Obama-era regulations such as those in Dodd-Frank, Obamacare, and his War on Coal are having a chilling effect on our economy. As president of the United States, I will conduct a spring cleaning of existing regulations to get rid of the ones that are too costly or not providing value to the American people. I will establish a regulatory budget that ensures that for every new dollar of regulations we impose on the American people we cut a dollar of existing regulations somewhere else. I will appoint judges to the judiciary who are committed to reining in regulatory excesses and preventing unelected regulators from exceeding the intent of Congress.
Finally, I will sign into law the REINS Act, which will provide another check on executive agency regulatory authority. The REINS Act would ensure that major rules and regulations are approved by Congress before they can take effect.
Regulations act as a hidden tax on the American people. Reining in their cost is just as important as reducing taxes. When coupled with my bold plan to reduce tax rates and simplify our tax code, my regulatory reform agenda will help drive America to four percent annual growth. Together, these policies will result in the average family seeing their income increase by $3,000 and their tax burden decline by $2,000. This is a significant boost in a middle class family’s budget that will make it easier for them to pay the mortgage, buy groceries, save for college and build a nest egg for retirement.

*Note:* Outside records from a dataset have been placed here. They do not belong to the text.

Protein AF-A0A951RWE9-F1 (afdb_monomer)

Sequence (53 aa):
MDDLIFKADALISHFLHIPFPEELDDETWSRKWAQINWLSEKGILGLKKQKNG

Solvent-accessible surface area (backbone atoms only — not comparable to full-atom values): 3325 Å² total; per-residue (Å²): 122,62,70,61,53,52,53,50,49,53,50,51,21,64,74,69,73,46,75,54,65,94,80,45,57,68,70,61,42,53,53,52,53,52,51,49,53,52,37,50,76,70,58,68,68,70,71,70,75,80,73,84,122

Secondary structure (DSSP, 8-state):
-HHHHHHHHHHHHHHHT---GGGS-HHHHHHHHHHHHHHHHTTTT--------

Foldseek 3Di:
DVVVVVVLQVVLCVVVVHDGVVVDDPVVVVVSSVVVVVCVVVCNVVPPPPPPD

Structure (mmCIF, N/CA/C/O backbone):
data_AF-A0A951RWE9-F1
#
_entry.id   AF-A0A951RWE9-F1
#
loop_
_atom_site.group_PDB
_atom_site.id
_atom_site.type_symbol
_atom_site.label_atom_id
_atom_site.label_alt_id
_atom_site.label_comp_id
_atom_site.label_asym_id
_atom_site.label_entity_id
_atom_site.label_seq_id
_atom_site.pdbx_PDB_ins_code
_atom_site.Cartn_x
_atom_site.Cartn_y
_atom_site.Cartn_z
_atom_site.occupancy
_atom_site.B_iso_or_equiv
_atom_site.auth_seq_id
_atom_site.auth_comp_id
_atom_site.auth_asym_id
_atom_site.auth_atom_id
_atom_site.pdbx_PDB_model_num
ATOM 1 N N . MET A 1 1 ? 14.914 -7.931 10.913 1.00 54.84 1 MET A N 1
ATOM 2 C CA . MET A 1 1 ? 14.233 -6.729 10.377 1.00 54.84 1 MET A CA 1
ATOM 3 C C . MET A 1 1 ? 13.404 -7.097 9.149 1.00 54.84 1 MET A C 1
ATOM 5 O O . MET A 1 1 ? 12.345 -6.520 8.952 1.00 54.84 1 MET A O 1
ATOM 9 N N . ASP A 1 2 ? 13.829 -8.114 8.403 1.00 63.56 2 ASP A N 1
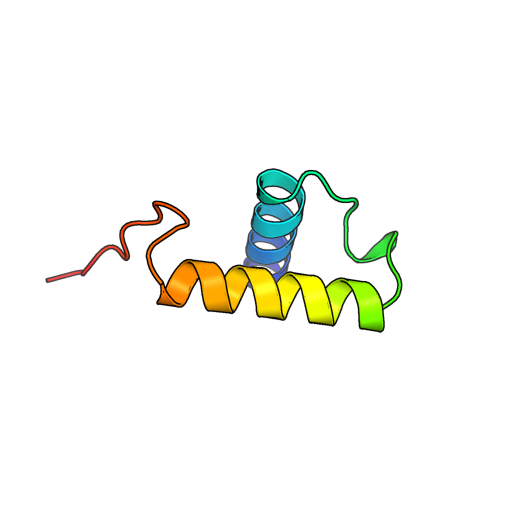ATOM 10 C CA . ASP A 1 2 ? 13.281 -8.547 7.111 1.00 63.56 2 ASP A CA 1
ATOM 11 C C . ASP A 1 2 ? 11.893 -9.209 7.196 1.00 63.56 2 ASP A C 1
ATOM 13 O O . ASP A 1 2 ? 11.039 -8.965 6.350 1.00 63.56 2 ASP A O 1
ATOM 17 N N . ASP A 1 3 ? 11.604 -9.954 8.269 1.00 80.00 3 ASP A N 1
ATOM 18 C CA . ASP A 1 3 ? 10.308 -10.627 8.474 1.00 80.00 3 ASP A CA 1
ATOM 19 C C . ASP A 1 3 ? 9.098 -9.680 8.507 1.00 80.00 3 ASP A C 1
ATOM 21 O O . ASP A 1 3 ? 8.004 -10.037 8.075 1.00 80.00 3 ASP A O 1
ATOM 25 N N . LEU A 1 4 ? 9.264 -8.481 9.074 1.00 79.88 4 LEU A N 1
ATOM 26 C CA . LEU A 1 4 ? 8.182 -7.497 9.192 1.00 79.88 4 LEU A CA 1
ATOM 27 C C . LEU A 1 4 ? 7.858 -6.868 7.838 1.00 79.88 4 LEU A C 1
ATOM 29 O O . LEU A 1 4 ? 6.683 -6.677 7.531 1.00 79.88 4 LEU A O 1
ATOM 33 N N . ILE A 1 5 ? 8.893 -6.588 7.045 1.00 82.44 5 ILE A N 1
ATOM 34 C CA . ILE A 1 5 ? 8.763 -6.044 5.692 1.00 82.44 5 ILE A CA 1
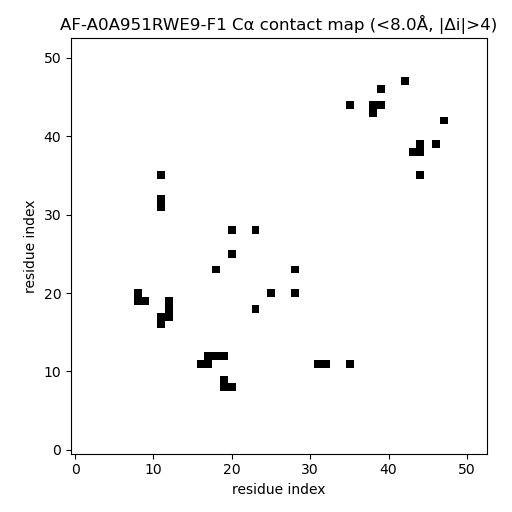ATOM 35 C C . ILE A 1 5 ? 8.107 -7.095 4.799 1.00 82.44 5 ILE A C 1
ATOM 37 O O . ILE A 1 5 ? 7.060 -6.825 4.226 1.00 82.44 5 ILE A O 1
ATOM 41 N N . PHE A 1 6 ? 8.604 -8.335 4.820 1.00 85.69 6 PHE A N 1
ATOM 42 C CA . PHE A 1 6 ? 8.021 -9.428 4.043 1.00 85.69 6 PHE A CA 1
ATOM 43 C C . PHE A 1 6 ? 6.545 -9.684 4.388 1.00 85.69 6 PHE A C 1
ATOM 45 O O 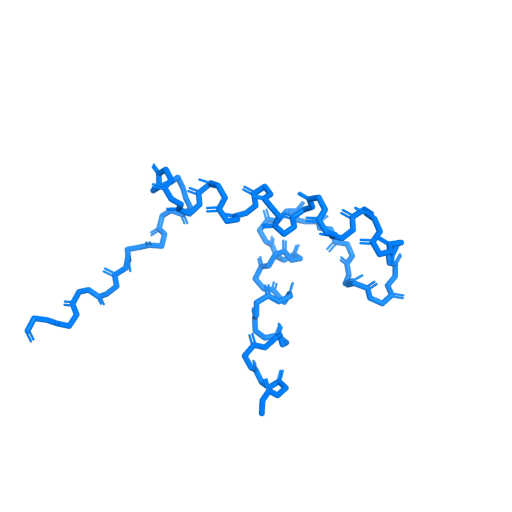. PHE A 1 6 ? 5.714 -9.863 3.500 1.00 85.69 6 PHE A O 1
ATOM 52 N N . LYS A 1 7 ? 6.178 -9.658 5.678 1.00 85.62 7 LYS A N 1
ATOM 53 C CA . LYS A 1 7 ? 4.772 -9.793 6.103 1.00 85.62 7 LYS A CA 1
ATOM 54 C C . LYS A 1 7 ? 3.901 -8.639 5.617 1.00 85.62 7 LYS A C 1
ATOM 56 O O . LYS A 1 7 ? 2.750 -8.871 5.251 1.00 85.62 7 LYS A O 1
ATOM 61 N N . ALA A 1 8 ? 4.421 -7.415 5.640 1.00 83.69 8 ALA A N 1
ATOM 62 C CA . ALA A 1 8 ? 3.702 -6.256 5.13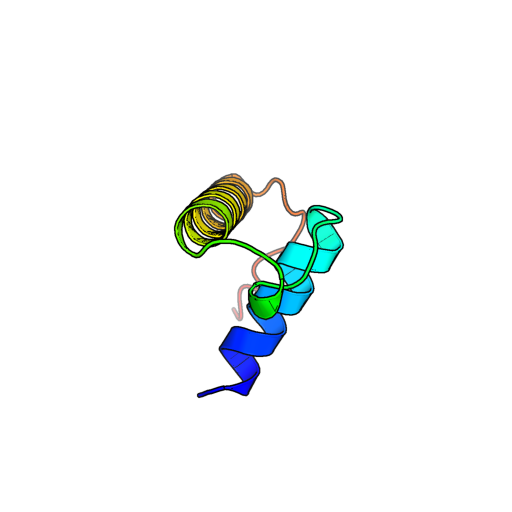6 1.00 83.69 8 ALA A CA 1
ATOM 63 C C . ALA A 1 8 ? 3.527 -6.333 3.612 1.00 83.69 8 ALA A C 1
ATOM 65 O O . ALA A 1 8 ? 2.417 -6.136 3.121 1.00 83.69 8 ALA A O 1
ATOM 66 N N . ASP A 1 9 ? 4.569 -6.721 2.881 1.00 85.56 9 ASP A N 1
ATOM 67 C CA . ASP A 1 9 ? 4.524 -6.874 1.429 1.00 85.56 9 ASP A CA 1
ATOM 68 C C . ASP A 1 9 ? 3.554 -7.987 1.010 1.00 85.56 9 ASP A C 1
ATOM 70 O O . ASP A 1 9 ? 2.714 -7.779 0.132 1.00 85.56 9 ASP A O 1
ATOM 74 N N . ALA A 1 10 ? 3.572 -9.125 1.711 1.00 86.75 10 ALA A N 1
ATOM 75 C CA . ALA A 1 10 ? 2.620 -10.213 1.503 1.00 86.75 10 ALA A CA 1
ATOM 76 C C . ALA A 1 10 ? 1.171 -9.780 1.785 1.00 86.75 10 ALA A C 1
ATOM 78 O O . ALA A 1 10 ? 0.261 -10.139 1.038 1.00 86.75 10 ALA A O 1
ATOM 79 N N . LEU A 1 11 ? 0.938 -8.983 2.835 1.00 84.25 11 LEU A N 1
ATOM 80 C CA . LEU A 1 11 ? -0.386 -8.439 3.141 1.00 84.25 11 LEU A CA 1
ATOM 81 C C . LEU A 1 11 ? -0.876 -7.497 2.034 1.00 84.25 11 LEU A C 1
ATOM 83 O O . LEU A 1 11 ? -2.036 -7.575 1.635 1.00 84.25 11 LEU A O 1
ATOM 87 N N . ILE A 1 12 ? -0.007 -6.616 1.538 1.00 86.06 12 ILE A N 1
ATOM 88 C CA . ILE A 1 12 ? -0.334 -5.656 0.478 1.00 86.06 12 ILE A CA 1
ATOM 89 C C . ILE A 1 12 ? -0.633 -6.388 -0.832 1.00 86.06 12 ILE A C 1
ATOM 91 O O . ILE A 1 12 ? -1.669 -6.126 -1.447 1.00 86.06 12 ILE A O 1
ATOM 95 N N . SER A 1 13 ? 0.230 -7.329 -1.226 1.00 87.25 13 SER A N 1
ATOM 96 C CA . SER A 1 13 ? 0.038 -8.169 -2.412 1.00 87.25 13 SER A CA 1
ATOM 97 C C . SER A 1 13 ? -1.283 -8.937 -2.333 1.00 87.25 13 SER A C 1
ATOM 99 O O . SER A 1 13 ? -2.092 -8.871 -3.261 1.00 87.25 13 SER A O 1
ATOM 101 N N . HIS A 1 14 ? -1.563 -9.570 -1.189 1.00 85.69 14 HIS A N 1
ATOM 102 C CA . HIS A 1 14 ? -2.798 -10.318 -0.970 1.00 85.69 14 HIS A CA 1
ATOM 103 C C . HIS A 1 14 ? -4.045 -9.425 -1.005 1.00 85.69 14 HIS A C 1
ATOM 105 O O . HIS A 1 14 ? -5.017 -9.757 -1.675 1.00 85.69 14 HI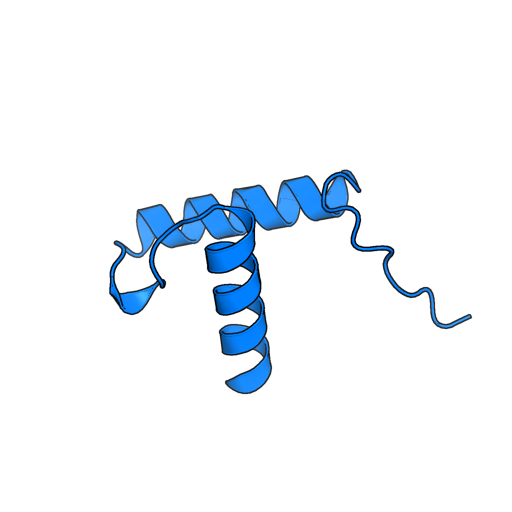S A O 1
ATOM 111 N N . PHE A 1 15 ? -4.029 -8.284 -0.312 1.00 83.38 15 PHE A N 1
ATOM 112 C CA . PHE A 1 15 ? -5.206 -7.423 -0.189 1.00 83.38 15 PHE A CA 1
ATOM 113 C C . PHE A 1 15 ? -5.540 -6.685 -1.490 1.00 83.38 15 PHE A C 1
ATOM 115 O O . PHE A 1 15 ? -6.710 -6.493 -1.816 1.00 83.38 15 PHE A O 1
ATOM 122 N N . LEU A 1 16 ? -4.522 -6.251 -2.235 1.00 83.62 16 LEU A N 1
ATOM 123 C CA . LEU A 1 16 ? -4.710 -5.510 -3.483 1.00 83.62 16 LEU A CA 1
ATOM 124 C C . LEU A 1 16 ? -4.722 -6.401 -4.726 1.00 83.62 16 LEU A C 1
ATOM 126 O O . LEU A 1 16 ? -4.993 -5.887 -5.809 1.00 83.62 16 LEU A O 1
ATOM 130 N N . HIS A 1 17 ? -4.437 -7.699 -4.579 1.00 87.19 17 HIS A N 1
ATOM 131 C CA . HIS A 1 17 ? -4.264 -8.636 -5.690 1.00 87.19 17 HIS A CA 1
ATOM 132 C C . HIS A 1 17 ? -3.227 -8.124 -6.709 1.00 87.19 17 HIS A C 1
ATOM 134 O O . HIS A 1 17 ? -3.462 -8.141 -7.918 1.00 87.19 17 HIS A O 1
ATOM 140 N N . ILE A 1 18 ? -2.090 -7.630 -6.207 1.00 86.50 18 ILE A N 1
ATOM 141 C CA . ILE A 1 18 ? -0.975 -7.118 -7.020 1.00 86.50 18 ILE A CA 1
ATOM 142 C C . ILE A 1 18 ? 0.276 -7.994 -6.861 1.00 86.50 18 ILE A C 1
ATOM 144 O O . ILE A 1 18 ? 0.399 -8.671 -5.836 1.00 86.50 18 ILE A O 1
ATOM 148 N N . PRO A 1 19 ? 1.207 -7.970 -7.834 1.00 88.06 19 PRO A N 1
ATOM 149 C CA . PRO A 1 19 ? 2.495 -8.653 -7.721 1.00 88.06 19 PRO A CA 1
ATOM 150 C C . PRO A 1 19 ? 3.308 -8.189 -6.507 1.00 88.06 19 PRO A C 1
ATOM 152 O O . PRO A 1 19 ? 3.025 -7.142 -5.913 1.00 88.06 19 PRO A O 1
ATOM 155 N N . PHE A 1 20 ? 4.323 -8.970 -6.143 1.00 86.69 20 PHE A N 1
ATOM 156 C CA . PHE A 1 20 ? 5.269 -8.579 -5.100 1.00 86.69 20 PHE A CA 1
ATOM 157 C C . PHE A 1 20 ? 6.075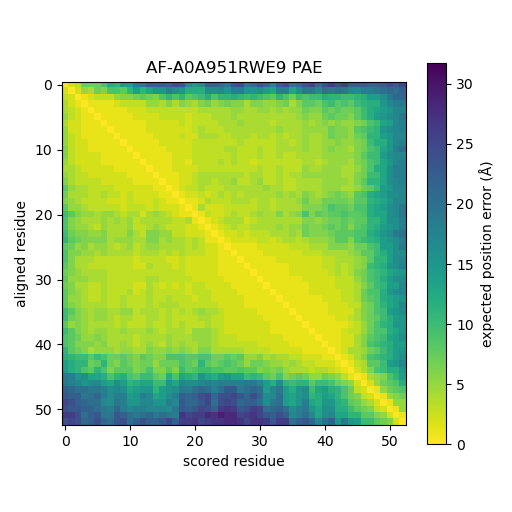 -7.336 -5.524 1.00 86.69 20 PHE A C 1
ATOM 159 O O . PHE A 1 20 ? 6.182 -7.051 -6.720 1.00 86.69 20 PHE A O 1
ATOM 166 N N . PRO A 1 21 ? 6.663 -6.588 -4.569 1.00 85.88 21 PRO A N 1
ATOM 167 C CA . PRO A 1 21 ? 7.496 -5.423 -4.874 1.00 85.88 21 PRO A CA 1
ATOM 168 C C . PRO A 1 21 ? 8.626 -5.715 -5.859 1.00 85.88 21 PRO A C 1
ATOM 170 O O . PRO A 1 21 ? 8.974 -4.846 -6.641 1.00 85.88 21 PRO A O 1
ATOM 173 N N . GLU A 1 22 ? 9.175 -6.930 -5.851 1.00 85.31 22 GLU A N 1
ATOM 174 C CA . GLU A 1 22 ? 10.251 -7.345 -6.763 1.00 85.31 22 GLU A CA 1
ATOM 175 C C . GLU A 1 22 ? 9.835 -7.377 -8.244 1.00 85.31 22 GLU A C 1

I know how to do this, because as governor of Florida, I cut taxes every year, by $19 billion total. I streamlined regulations and made my state the national leader in small business creation. During the final seven years of my governorship, Florida led the nation in job creation. Our unemployment rate fell to 3.5 percent and we added 1.3 million new jobs. Over the course of my full two terms in office, Florida averaged 4.4 percent economic growth.
Secretary Hillary Clinton will double down on the massive expansion of taxes, debt and regulations we have seen under President Obama. I am offering the country a different vision that will empower entrepreneurs and American businesses to grow and provide better wages and benefits to the American people. I look forward to having the debate with Hillary Clinton and her allies on the defeatist Left about how best to unleash the entrepreneurial spirit in America and provide a boost to a middle class that hasn’t seen its wages rise in 15 years.”